ROKH

Neue Eleganz – Man hörte Gejammer aus aller Welt, als Phoebe Philo, die Mutter des diskreten Luxus, ihren Abschied von Céline ver­kündete. Glücklicherweise macht Rok Hwang, ein Protegé der britischen Desi­gnerin, mit seinem Luxus­-Label rokh nun umso mehr Lärm um sich. Es distanziert sich vom Narrativ der „starken Frau“ und glaubt stattdessen an die Schönheit der Fragilität.

Bevor der 34-­jährige Koreaner mit rokh vor zwei Jahren sein eigenes ästheti­sches Ethos etablierte, hatte er sich bei namhaften Modehäusern wie Céline, Louis Vuitton und Chloé die Zähne ausgebissen. Dieses Jahr holte er den begehrten LVMH­ Spezialpreis nach Hause. „Es war, als hätte ich ein Vorstellungsgespräch mit allen Modehelden zugleich“, erzählt Rok Hwang, „nur Phoebe Philo fehlte.“ Drei Jahre lang stand er dem anfänglichen Team von Céline zur Seite. Von seiner persönlichen Modegöttin Philo lernte er vor allem, auf Details und das Tragegefühl seiner Klei­dung zu achten. „Bei uns probiert jeder Mitarbeiter die Kleidungsstücke an, damit wir sehen, wie der Stoff am Körper fällt“, sagt Hwang.

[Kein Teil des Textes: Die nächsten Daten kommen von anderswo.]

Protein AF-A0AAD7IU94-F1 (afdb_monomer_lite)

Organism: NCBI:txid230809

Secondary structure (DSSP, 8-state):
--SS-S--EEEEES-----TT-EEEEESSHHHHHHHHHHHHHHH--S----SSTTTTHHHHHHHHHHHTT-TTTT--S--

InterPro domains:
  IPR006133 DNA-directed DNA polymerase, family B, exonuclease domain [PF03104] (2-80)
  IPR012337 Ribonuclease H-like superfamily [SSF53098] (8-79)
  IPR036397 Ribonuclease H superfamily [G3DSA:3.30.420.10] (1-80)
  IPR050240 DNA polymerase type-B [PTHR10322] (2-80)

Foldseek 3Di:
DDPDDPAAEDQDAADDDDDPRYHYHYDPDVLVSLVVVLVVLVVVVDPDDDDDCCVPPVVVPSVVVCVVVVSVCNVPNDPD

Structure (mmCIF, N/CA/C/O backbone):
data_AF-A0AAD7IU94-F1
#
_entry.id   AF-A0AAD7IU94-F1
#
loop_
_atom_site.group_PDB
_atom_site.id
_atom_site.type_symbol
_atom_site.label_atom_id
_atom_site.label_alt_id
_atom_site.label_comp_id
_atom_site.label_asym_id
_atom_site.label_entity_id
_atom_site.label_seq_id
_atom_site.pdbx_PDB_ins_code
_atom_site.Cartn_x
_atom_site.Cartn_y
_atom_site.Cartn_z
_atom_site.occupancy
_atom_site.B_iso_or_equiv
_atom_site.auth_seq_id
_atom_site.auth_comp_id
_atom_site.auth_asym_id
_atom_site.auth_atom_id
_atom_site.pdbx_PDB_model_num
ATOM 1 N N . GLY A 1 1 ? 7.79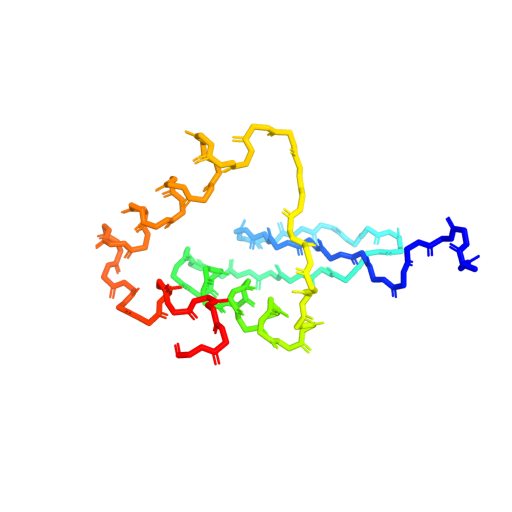3 -7.438 -23.722 1.00 65.19 1 GLY A N 1
ATOM 2 C CA . GLY A 1 1 ? 7.754 -6.960 -22.332 1.00 65.19 1 GLY A CA 1
ATOM 3 C C . GLY A 1 1 ? 8.401 -5.601 -22.291 1.00 65.19 1 GLY A C 1
ATOM 4 O O . GLY A 1 1 ? 9.469 -5.451 -22.876 1.00 65.19 1 GLY A O 1
ATOM 5 N N . GLU A 1 2 ? 7.738 -4.624 -21.684 1.00 82.12 2 GLU A N 1
ATOM 6 C CA . GLU A 1 2 ? 8.354 -3.330 -21.373 1.00 82.12 2 GLU A CA 1
ATOM 7 C C . GLU A 1 2 ? 9.464 -3.541 -20.331 1.00 82.12 2 GLU A C 1
ATOM 9 O O . GLU A 1 2 ? 9.372 -4.452 -19.508 1.00 82.12 2 GLU A O 1
ATOM 14 N N . ARG A 1 3 ? 10.558 -2.774 -20.422 1.00 88.00 3 ARG A N 1
ATOM 15 C CA . ARG A 1 3 ? 11.710 -2.910 -19.508 1.00 88.00 3 ARG A CA 1
ATOM 16 C C . ARG A 1 3 ? 11.532 -2.135 -18.206 1.00 88.00 3 ARG A C 1
ATOM 18 O O . ARG A 1 3 ? 12.169 -2.474 -17.218 1.00 88.00 3 ARG A O 1
ATOM 25 N N . GLU A 1 4 ? 10.672 -1.127 -18.233 1.00 87.88 4 GLU A N 1
ATOM 26 C CA . GLU A 1 4 ? 10.426 -0.227 -17.115 1.00 87.88 4 GLU A CA 1
ATOM 27 C C . GLU A 1 4 ? 9.086 -0.552 -16.446 1.00 87.88 4 GLU A C 1
ATOM 29 O O . GLU A 1 4 ? 8.153 -0.999 -17.122 1.00 87.88 4 GLU A O 1
ATOM 34 N N . PRO A 1 5 ? 8.963 -0.330 -15.128 1.00 90.81 5 PRO A N 1
ATOM 35 C CA . PRO A 1 5 ? 7.696 -0.492 -14.433 1.00 90.81 5 PRO A CA 1
ATOM 36 C C . PRO A 1 5 ? 6.674 0.547 -14.917 1.00 90.81 5 PRO A C 1
ATOM 38 O O . PRO A 1 5 ? 6.957 1.741 -14.984 1.00 90.81 5 PRO A O 1
ATOM 41 N N . SER A 1 6 ? 5.447 0.104 -15.196 1.00 89.06 6 SER A N 1
ATOM 42 C CA . SER A 1 6 ? 4.348 0.978 -15.641 1.00 89.06 6 SER A CA 1
ATOM 43 C C . SER A 1 6 ? 3.776 1.864 -14.524 1.00 89.06 6 SER A C 1
ATOM 45 O O . SER A 1 6 ? 3.117 2.877 -14.792 1.00 89.06 6 SER A O 1
ATOM 47 N N . ARG A 1 7 ? 3.998 1.476 -13.263 1.00 92.69 7 ARG A N 1
ATOM 48 C CA . ARG A 1 7 ? 3.588 2.190 -12.049 1.00 92.69 7 ARG A CA 1
ATOM 49 C C . ARG A 1 7 ? 4.653 2.030 -10.966 1.00 92.69 7 ARG A C 1
ATOM 51 O O . ARG A 1 7 ? 5.145 0.930 -10.733 1.00 92.69 7 ARG A O 1
ATOM 58 N N . CYS A 1 8 ? 4.949 3.124 -10.274 1.00 95.44 8 CYS A N 1
ATOM 59 C CA . CYS A 1 8 ? 5.741 3.160 -9.051 1.00 95.44 8 CYS A CA 1
ATOM 60 C C . CYS A 1 8 ? 4.954 4.007 -8.049 1.00 95.44 8 CYS A C 1
ATOM 62 O O . CYS A 1 8 ? 4.649 5.156 -8.357 1.00 95.44 8 CYS A O 1
ATOM 64 N N . ALA A 1 9 ? 4.566 3.441 -6.907 1.00 97.50 9 ALA A N 1
ATOM 65 C CA . ALA A 1 9 ? 3.715 4.113 -5.927 1.00 97.50 9 ALA A CA 1
ATOM 66 C C . ALA A 1 9 ? 4.255 3.922 -4.506 1.00 97.50 9 ALA A C 1
ATOM 68 O O . ALA A 1 9 ? 4.754 2.847 -4.167 1.00 97.50 9 ALA A O 1
ATOM 69 N N . VAL A 1 10 ? 4.140 4.960 -3.678 1.00 98.00 10 VAL A N 1
ATOM 70 C CA . VAL A 1 10 ? 4.601 4.980 -2.284 1.00 98.00 10 VAL A CA 1
ATOM 71 C C . VAL A 1 10 ? 3.470 5.476 -1.389 1.00 98.00 10 VAL A C 1
ATOM 73 O O . VAL A 1 10 ? 2.879 6.517 -1.652 1.00 98.00 10 VAL A O 1
ATOM 76 N N . PHE A 1 11 ? 3.187 4.733 -0.319 1.00 98.44 11 PHE A N 1
ATOM 77 C CA . PHE A 1 11 ? 2.130 5.031 0.650 1.00 98.44 11 PHE A CA 1
ATOM 78 C C . PHE A 1 11 ? 2.781 5.423 1.977 1.00 98.44 11 PHE A C 1
ATOM 80 O O . PHE A 1 11 ? 3.544 4.634 2.535 1.00 98.44 11 PHE A O 1
ATOM 87 N N . THR A 1 12 ? 2.508 6.625 2.486 1.00 98.19 12 THR A N 1
ATOM 88 C CA . THR A 1 12 ? 3.169 7.164 3.684 1.00 98.19 12 THR A CA 1
ATOM 89 C C . THR A 1 12 ? 2.178 7.528 4.779 1.00 98.19 12 THR A C 1
ATOM 91 O O . THR A 1 12 ? 1.087 8.036 4.521 1.00 98.19 12 THR A O 1
ATOM 94 N N . PHE A 1 13 ? 2.588 7.301 6.027 1.00 97.12 13 PHE A N 1
ATOM 95 C CA . PHE A 1 13 ? 1.932 7.873 7.197 1.00 97.12 13 PHE A CA 1
ATOM 96 C C . PHE A 1 13 ? 2.536 9.252 7.478 1.00 97.12 13 PHE A C 1
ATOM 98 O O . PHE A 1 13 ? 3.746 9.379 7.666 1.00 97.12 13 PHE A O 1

Rok Hwang, der introvertiert und schüch­tern wirkt, fängt mit seinen unfertig aus­sehenden, ultraschicken Klassikern die zerbrechliche Seite der modernen Frau ein, indem er Nostalgie und Sinnlichkeit vermischt. Er bietet eine neue Garderobe an, die unverwechselbar ist. „Wir wollen die Frau darstellen, an die wir glauben – jemand, der jugendlich und fragil ist“, er­ klärt er. Und obwohl das Interesse um rokh steigt und Einzelhändler sich um seine Mode reißen, hat Hwang keine Eile. „Jeder sagt, Mode sei schnelllebig“, sagt er, „wir wollen lieber alles auf die richtige Art und Weise tun.“ Rok Hwang hat einen zeit­losen Ansatz, er denkt weder in Themen oder Trends, er hält sich noch nicht ein­mal an Saisons oder Jahreszahlen (seine letzte Kollektion nannte er schmucklos „automne/hiver 0000­0000“).

Der aufstrebende Designer ist in Süd­korea geboren und hat seine Teenager­jahre in Austin, Texas, im Wohnwagen sei­ ner Familie verbracht. Erinnerungen, auf die er bis heute emotional zurückgreift. „Wenn ich mir ,Stranger Things‘ ansehe, dann bin ich der Junge, der mit seinem Rad durch die Wälder fährt“, sagt er. Doch die Stadt hat ihm wenig geboten. Statt­dessen ließ er sich von einem Artikel über Louise Wilson, der damaligen Kursleiterin am Central Saint Martins, dazu inspirieren, Mode zu studieren. „Irgendetwas wirkte unglaublich stark an ihr, das wollte ich hautnah miterleben.“

In einer ehemaligen Kung-Fu­-Schule be­findet sich sein gänzlich in Weiß gehalte­nes Nord­-Londoner Studio. „Ich habe eine Schwäche für Weiß. Die Farbe verleiht mir innere Ruhe.“ So sieht er auch seine Mode – als Ruhepol. In mühevoller Handwerks­kunst erkundet er Dekonstruktion, wobei viele seiner Kleidungsstücke so aussehen, als hätte er sie zerstückelt und neu ar­rangiert. Dabei wird stets auf Adaptierbar­keit geachtet: mal eine viel zu lange Sei­denbluse, deren Ärmel man hochbinden kann, mal eine verdrehte Hose, die man aufknöpft. Dies macht nicht zuletzt die Unbekümmertheit aus, die seine Kleidung ausstrahlt.

Während rokh sich bislang eher zurück­ hielt, soll die Marke langsam, aber sicher zu einer zeitlosen, ikonischen Maison wer­den, wie Céline es ist. „Wir bewegen uns Schritt für Schritt dahin, dass der Kunde unsere Ästhetik versteht“, sagt Hwang. Dazu soll sein Debüt auf der Pariser Mode­woche, das für nächstes Jahr geplant ist, beitragen. Vielleicht wird rokh dann bald zu einer Marke geworden sein, von der jeder ein Teil haben will.